=== PROVIDED RECORDS ===

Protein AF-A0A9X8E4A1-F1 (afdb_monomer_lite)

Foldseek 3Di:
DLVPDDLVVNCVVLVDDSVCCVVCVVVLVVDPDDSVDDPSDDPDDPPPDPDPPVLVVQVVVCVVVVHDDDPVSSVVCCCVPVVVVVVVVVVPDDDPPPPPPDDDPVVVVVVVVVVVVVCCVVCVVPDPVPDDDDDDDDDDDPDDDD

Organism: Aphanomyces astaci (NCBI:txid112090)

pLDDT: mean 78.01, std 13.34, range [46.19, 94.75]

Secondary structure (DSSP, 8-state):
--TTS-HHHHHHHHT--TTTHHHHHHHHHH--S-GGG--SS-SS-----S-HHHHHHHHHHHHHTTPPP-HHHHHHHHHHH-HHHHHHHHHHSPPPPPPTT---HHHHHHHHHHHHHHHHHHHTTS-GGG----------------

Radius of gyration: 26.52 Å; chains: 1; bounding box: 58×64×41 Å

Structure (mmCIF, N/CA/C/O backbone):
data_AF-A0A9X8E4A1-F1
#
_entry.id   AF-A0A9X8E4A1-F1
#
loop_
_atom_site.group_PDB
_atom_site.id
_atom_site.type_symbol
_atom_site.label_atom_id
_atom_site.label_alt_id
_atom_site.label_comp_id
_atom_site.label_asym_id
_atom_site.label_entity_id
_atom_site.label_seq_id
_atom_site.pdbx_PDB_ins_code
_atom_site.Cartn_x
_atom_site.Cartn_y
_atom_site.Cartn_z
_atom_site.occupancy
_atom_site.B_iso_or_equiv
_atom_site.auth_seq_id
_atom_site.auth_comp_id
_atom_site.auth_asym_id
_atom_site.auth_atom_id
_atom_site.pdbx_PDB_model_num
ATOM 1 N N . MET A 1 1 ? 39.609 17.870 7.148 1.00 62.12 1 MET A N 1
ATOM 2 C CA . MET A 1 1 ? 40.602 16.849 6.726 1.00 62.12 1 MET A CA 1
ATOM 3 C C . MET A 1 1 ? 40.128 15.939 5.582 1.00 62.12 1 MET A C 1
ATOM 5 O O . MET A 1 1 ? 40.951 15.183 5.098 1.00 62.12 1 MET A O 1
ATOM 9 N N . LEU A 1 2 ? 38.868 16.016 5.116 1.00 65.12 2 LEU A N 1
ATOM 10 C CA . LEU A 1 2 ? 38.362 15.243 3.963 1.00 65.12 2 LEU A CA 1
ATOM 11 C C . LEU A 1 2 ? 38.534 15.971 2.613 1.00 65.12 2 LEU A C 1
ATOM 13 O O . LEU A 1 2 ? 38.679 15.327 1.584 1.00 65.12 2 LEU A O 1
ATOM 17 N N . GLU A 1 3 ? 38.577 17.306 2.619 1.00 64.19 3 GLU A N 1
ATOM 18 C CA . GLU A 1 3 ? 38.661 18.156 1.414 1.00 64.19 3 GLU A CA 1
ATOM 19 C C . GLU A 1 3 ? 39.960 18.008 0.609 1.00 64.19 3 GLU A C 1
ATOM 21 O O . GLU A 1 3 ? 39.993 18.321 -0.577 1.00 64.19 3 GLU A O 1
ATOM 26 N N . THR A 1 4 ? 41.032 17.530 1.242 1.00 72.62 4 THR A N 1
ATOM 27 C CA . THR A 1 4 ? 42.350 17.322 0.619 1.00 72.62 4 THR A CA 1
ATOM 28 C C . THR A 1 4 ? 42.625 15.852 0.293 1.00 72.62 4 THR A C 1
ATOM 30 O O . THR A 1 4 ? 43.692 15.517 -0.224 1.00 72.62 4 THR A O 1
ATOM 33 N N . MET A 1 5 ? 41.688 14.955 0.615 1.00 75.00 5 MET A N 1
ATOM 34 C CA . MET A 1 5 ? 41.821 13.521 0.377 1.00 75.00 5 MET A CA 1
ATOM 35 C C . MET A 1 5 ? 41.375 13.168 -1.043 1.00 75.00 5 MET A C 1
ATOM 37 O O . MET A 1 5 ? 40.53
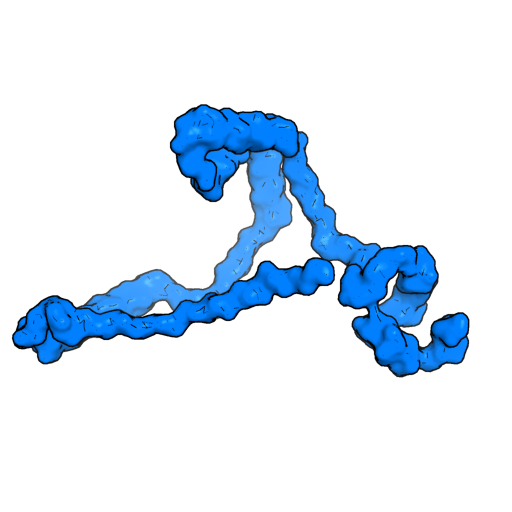1 13.833 -1.632 1.00 75.00 5 MET A O 1
ATOM 41 N N . SER A 1 6 ? 41.936 12.093 -1.602 1.00 77.31 6 SER A N 1
ATOM 42 C CA . SER A 1 6 ? 41.475 11.586 -2.893 1.00 77.31 6 SER A CA 1
ATOM 43 C C . SER A 1 6 ? 40.064 11.004 -2.784 1.00 77.31 6 SER A C 1
ATOM 45 O O . SER A 1 6 ? 39.719 10.402 -1.764 1.00 77.31 6 SER A O 1
ATOM 47 N N . ASP A 1 7 ? 39.288 11.095 -3.867 1.00 70.38 7 ASP A N 1
ATOM 48 C CA . ASP A 1 7 ? 37.912 10.579 -3.965 1.00 70.38 7 ASP A CA 1
ATOM 49 C C . ASP A 1 7 ? 37.780 9.129 -3.482 1.00 70.38 7 ASP A C 1
ATOM 51 O O . ASP A 1 7 ? 36.785 8.753 -2.870 1.00 70.38 7 ASP A O 1
ATOM 55 N N . TYR A 1 8 ? 38.815 8.312 -3.708 1.00 75.44 8 TYR A N 1
ATOM 56 C CA . TYR A 1 8 ? 38.890 6.940 -3.208 1.00 75.44 8 TYR A CA 1
ATOM 57 C C . TYR A 1 8 ? 38.841 6.869 -1.678 1.00 75.44 8 TYR A C 1
ATOM 59 O O . TYR A 1 8 ? 38.060 6.103 -1.113 1.00 75.44 8 TYR A O 1
ATOM 67 N N . LYS A 1 9 ? 39.673 7.668 -0.999 1.00 79.50 9 LYS A N 1
ATOM 68 C CA . LYS A 1 9 ? 39.749 7.651 0.463 1.00 79.50 9 LYS A CA 1
ATOM 69 C C . LYS A 1 9 ? 38.502 8.271 1.090 1.00 79.50 9 LYS A C 1
ATOM 71 O O . LYS A 1 9 ? 38.070 7.799 2.133 1.00 79.50 9 LYS A O 1
ATOM 76 N N . VAL A 1 10 ? 37.912 9.281 0.450 1.00 73.19 10 VAL A N 1
ATOM 77 C CA . VAL A 1 10 ? 36.669 9.903 0.928 1.00 73.19 10 VAL A CA 1
ATOM 78 C C . VAL A 1 10 ? 35.476 8.966 0.752 1.00 73.19 10 VAL A C 1
ATOM 80 O O . VAL A 1 10 ? 34.725 8.762 1.698 1.00 73.19 10 VAL A O 1
ATOM 83 N N . SER A 1 11 ? 35.342 8.335 -0.418 1.00 71.75 11 SER A N 1
ATOM 84 C CA . SER A 1 11 ? 34.290 7.348 -0.690 1.00 71.75 11 SER A CA 1
ATOM 85 C C . SER A 1 11 ? 34.339 6.185 0.299 1.00 71.75 11 SER A C 1
ATOM 87 O O . SER A 1 11 ? 33.308 5.813 0.844 1.00 71.75 11 SER A O 1
ATOM 89 N N . SER A 1 12 ? 35.534 5.670 0.607 1.00 76.62 12 SER A N 1
ATOM 90 C CA . SER A 1 12 ? 35.695 4.610 1.609 1.00 76.62 12 SER A CA 1
ATOM 91 C C . SER A 1 12 ? 35.422 5.073 3.044 1.00 76.62 12 SER A C 1
ATOM 93 O O . SER A 1 12 ? 35.030 4.250 3.863 1.00 76.62 12 SER A O 1
ATOM 95 N N . ALA A 1 13 ? 35.676 6.343 3.373 1.00 76.56 13 ALA A N 1
ATOM 96 C CA . ALA A 1 13 ? 35.476 6.874 4.722 1.00 76.56 13 ALA A CA 1
ATOM 97 C C . ALA A 1 13 ? 34.015 7.261 5.000 1.00 76.56 13 ALA A C 1
ATOM 99 O O . ALA A 1 13 ? 33.562 7.139 6.135 1.00 76.56 13 ALA A O 1
ATOM 100 N N . LEU A 1 14 ? 33.297 7.736 3.978 1.00 70.12 14 LEU A N 1
ATOM 101 C CA . LEU A 1 14 ? 31.909 8.201 4.080 1.00 70.12 14 LEU A CA 1
ATOM 102 C C . LEU A 1 14 ? 30.882 7.188 3.557 1.00 70.12 14 LEU A C 1
ATOM 104 O O . LEU A 1 14 ? 29.691 7.423 3.703 1.00 70.12 14 LEU A O 1
ATOM 108 N N . ASP A 1 15 ? 31.332 6.092 2.942 1.00 70.00 15 ASP A N 1
ATOM 109 C CA . ASP A 1 15 ? 30.487 5.092 2.273 1.00 70.00 15 ASP A CA 1
ATOM 110 C C . ASP A 1 15 ? 29.590 5.693 1.163 1.00 70.00 15 ASP A C 1
ATOM 112 O O . ASP A 1 15 ? 28.464 5.270 0.916 1.00 70.00 15 ASP A O 1
ATOM 116 N N . VAL A 1 16 ? 30.100 6.721 0.471 1.00 66.19 16 VAL A N 1
ATOM 117 C CA . VAL A 1 16 ? 29.384 7.457 -0.589 1.00 66.19 16 VAL A CA 1
ATOM 118 C C . VAL A 1 16 ? 29.891 7.030 -1.976 1.00 66.19 16 VAL A C 1
ATOM 120 O O . VAL A 1 16 ? 31.104 6.888 -2.166 1.00 66.19 16 VAL A O 1
ATOM 123 N N . PRO A 1 17 ? 29.019 6.869 -2.996 1.00 66.38 17 PRO A N 1
ATOM 124 C CA . PRO A 1 17 ? 29.437 6.538 -4.357 1.00 66.38 17 PRO A CA 1
ATOM 125 C C . PRO A 1 17 ? 30.418 7.556 -4.959 1.00 66.38 17 PRO A C 1
ATOM 127 O O . PRO A 1 17 ? 30.134 8.750 -5.048 1.00 66.38 17 PRO A O 1
ATOM 130 N N . ARG A 1 18 ? 31.547 7.056 -5.483 1.00 65.38 18 ARG A N 1
ATOM 131 C CA . ARG A 1 18 ? 32.648 7.866 -6.047 1.00 65.38 18 ARG A CA 1
ATOM 132 C C . ARG A 1 18 ? 32.215 8.918 -7.074 1.00 65.38 18 ARG A C 1
ATOM 134 O O . ARG A 1 18 ? 32.823 9.975 -7.148 1.00 65.38 18 ARG A O 1
ATOM 141 N N . ARG A 1 19 ? 31.181 8.634 -7.872 1.00 60.16 19 ARG A N 1
ATOM 142 C CA . ARG A 1 19 ? 30.765 9.489 -8.999 1.00 60.16 19 ARG A CA 1
ATOM 143 C C . ARG A 1 19 ? 30.139 10.823 -8.587 1.00 60.16 19 ARG A C 1
ATOM 145 O O . ARG A 1 19 ? 30.134 11.731 -9.407 1.00 60.16 19 ARG A O 1
ATOM 152 N N . ASN A 1 20 ? 29.658 10.954 -7.352 1.00 65.81 20 ASN A N 1
ATOM 153 C CA . ASN A 1 20 ? 28.870 12.121 -6.947 1.00 65.81 20 ASN A CA 1
ATOM 154 C C . ASN A 1 20 ? 29.596 13.032 -5.944 1.00 65.81 20 ASN A C 1
ATOM 156 O O . ASN A 1 20 ? 29.149 14.149 -5.705 1.00 65.81 20 ASN A O 1
ATOM 160 N N . TRP A 1 21 ? 30.741 12.594 -5.401 1.00 71.75 21 TRP A N 1
ATOM 161 C CA . TRP A 1 21 ? 31.494 13.330 -4.381 1.00 71.75 21 TRP A CA 1
ATOM 162 C C . TRP A 1 21 ? 31.899 14.735 -4.841 1.00 71.75 21 TRP A C 1
ATOM 164 O O . TRP A 1 21 ? 31.533 15.708 -4.197 1.00 71.75 21 TRP A O 1
ATOM 174 N N . MET A 1 22 ? 32.608 14.867 -5.968 1.00 70.88 22 MET A N 1
ATOM 175 C CA . MET A 1 22 ? 33.144 16.166 -6.409 1.00 70.88 22 MET A CA 1
ATOM 176 C C . MET A 1 22 ? 32.054 17.217 -6.651 1.00 70.88 22 MET A C 1
ATOM 178 O O . MET A 1 22 ? 32.255 18.389 -6.334 1.00 70.88 22 MET A O 1
ATOM 182 N N . SER A 1 23 ? 30.896 16.799 -7.167 1.00 74.06 23 SER A N 1
ATOM 183 C CA . SER A 1 23 ? 29.757 17.682 -7.436 1.00 74.06 23 SER A CA 1
ATOM 184 C C . SER A 1 23 ? 28.980 18.058 -6.173 1.00 74.06 23 SER A C 1
ATOM 186 O O . SER A 1 23 ? 28.456 19.163 -6.105 1.00 74.06 23 SER A O 1
ATOM 188 N N . GLN A 1 24 ? 28.930 17.173 -5.173 1.00 73.00 24 GLN A N 1
ATOM 189 C CA . GLN A 1 24 ? 28.094 17.324 -3.974 1.00 73.00 24 GLN A CA 1
ATOM 190 C C . GLN A 1 24 ? 28.895 17.588 -2.689 1.00 73.00 24 GLN A C 1
ATOM 192 O O . GLN A 1 24 ? 28.329 17.660 -1.601 1.00 73.00 24 GLN A O 1
ATOM 197 N N . ARG A 1 25 ? 30.223 17.749 -2.786 1.00 77.25 25 ARG A N 1
ATOM 198 C CA . ARG A 1 25 ? 31.135 17.812 -1.630 1.00 77.25 25 ARG A CA 1
ATOM 199 C C . ARG A 1 25 ? 30.735 18.854 -0.587 1.00 77.25 25 ARG A C 1
ATOM 201 O O . ARG A 1 25 ? 30.852 18.586 0.599 1.00 77.25 25 ARG A O 1
ATOM 208 N N . HIS A 1 26 ? 30.277 20.032 -1.017 1.00 77.00 26 HIS A N 1
ATOM 209 C CA . HIS A 1 26 ? 29.929 21.113 -0.095 1.00 77.00 26 HIS A CA 1
ATOM 210 C C . HIS A 1 26 ? 28.669 20.762 0.701 1.00 77.00 26 HIS A C 1
ATOM 212 O O . HIS A 1 26 ? 28.627 21.016 1.896 1.00 77.00 26 HIS A O 1
ATOM 218 N N . GLU A 1 27 ? 27.687 20.114 0.072 1.00 75.69 27 GLU A N 1
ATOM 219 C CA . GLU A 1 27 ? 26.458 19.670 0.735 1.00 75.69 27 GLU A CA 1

===

TO DO: Above are the entries; repeat their lines exactly, from the first through the one that contains "Organism: Aphanomyces astaci".

OUTPUT FOR THIS EXERCISE:
Protein AF-A0A9X8E4A1-F1 (afdb_monomer_lite)

Foldseek 3Di:
DLVPDDLVVNCVVLVDDSVCCVVCVVVLVVDPDDSVDDPSDDPDDPPPDPDPPVLVVQVVVCVVVVHDDDPVSSVVCCCVPVVVVVVVVVVPDDDPPPPPPDDDPVVVVVVVVVVVVVCCVVCVVPDPVPDDDDDDDDDDDPDDDD

Organism: Aphanomyces astaci (NCBI:txid112090)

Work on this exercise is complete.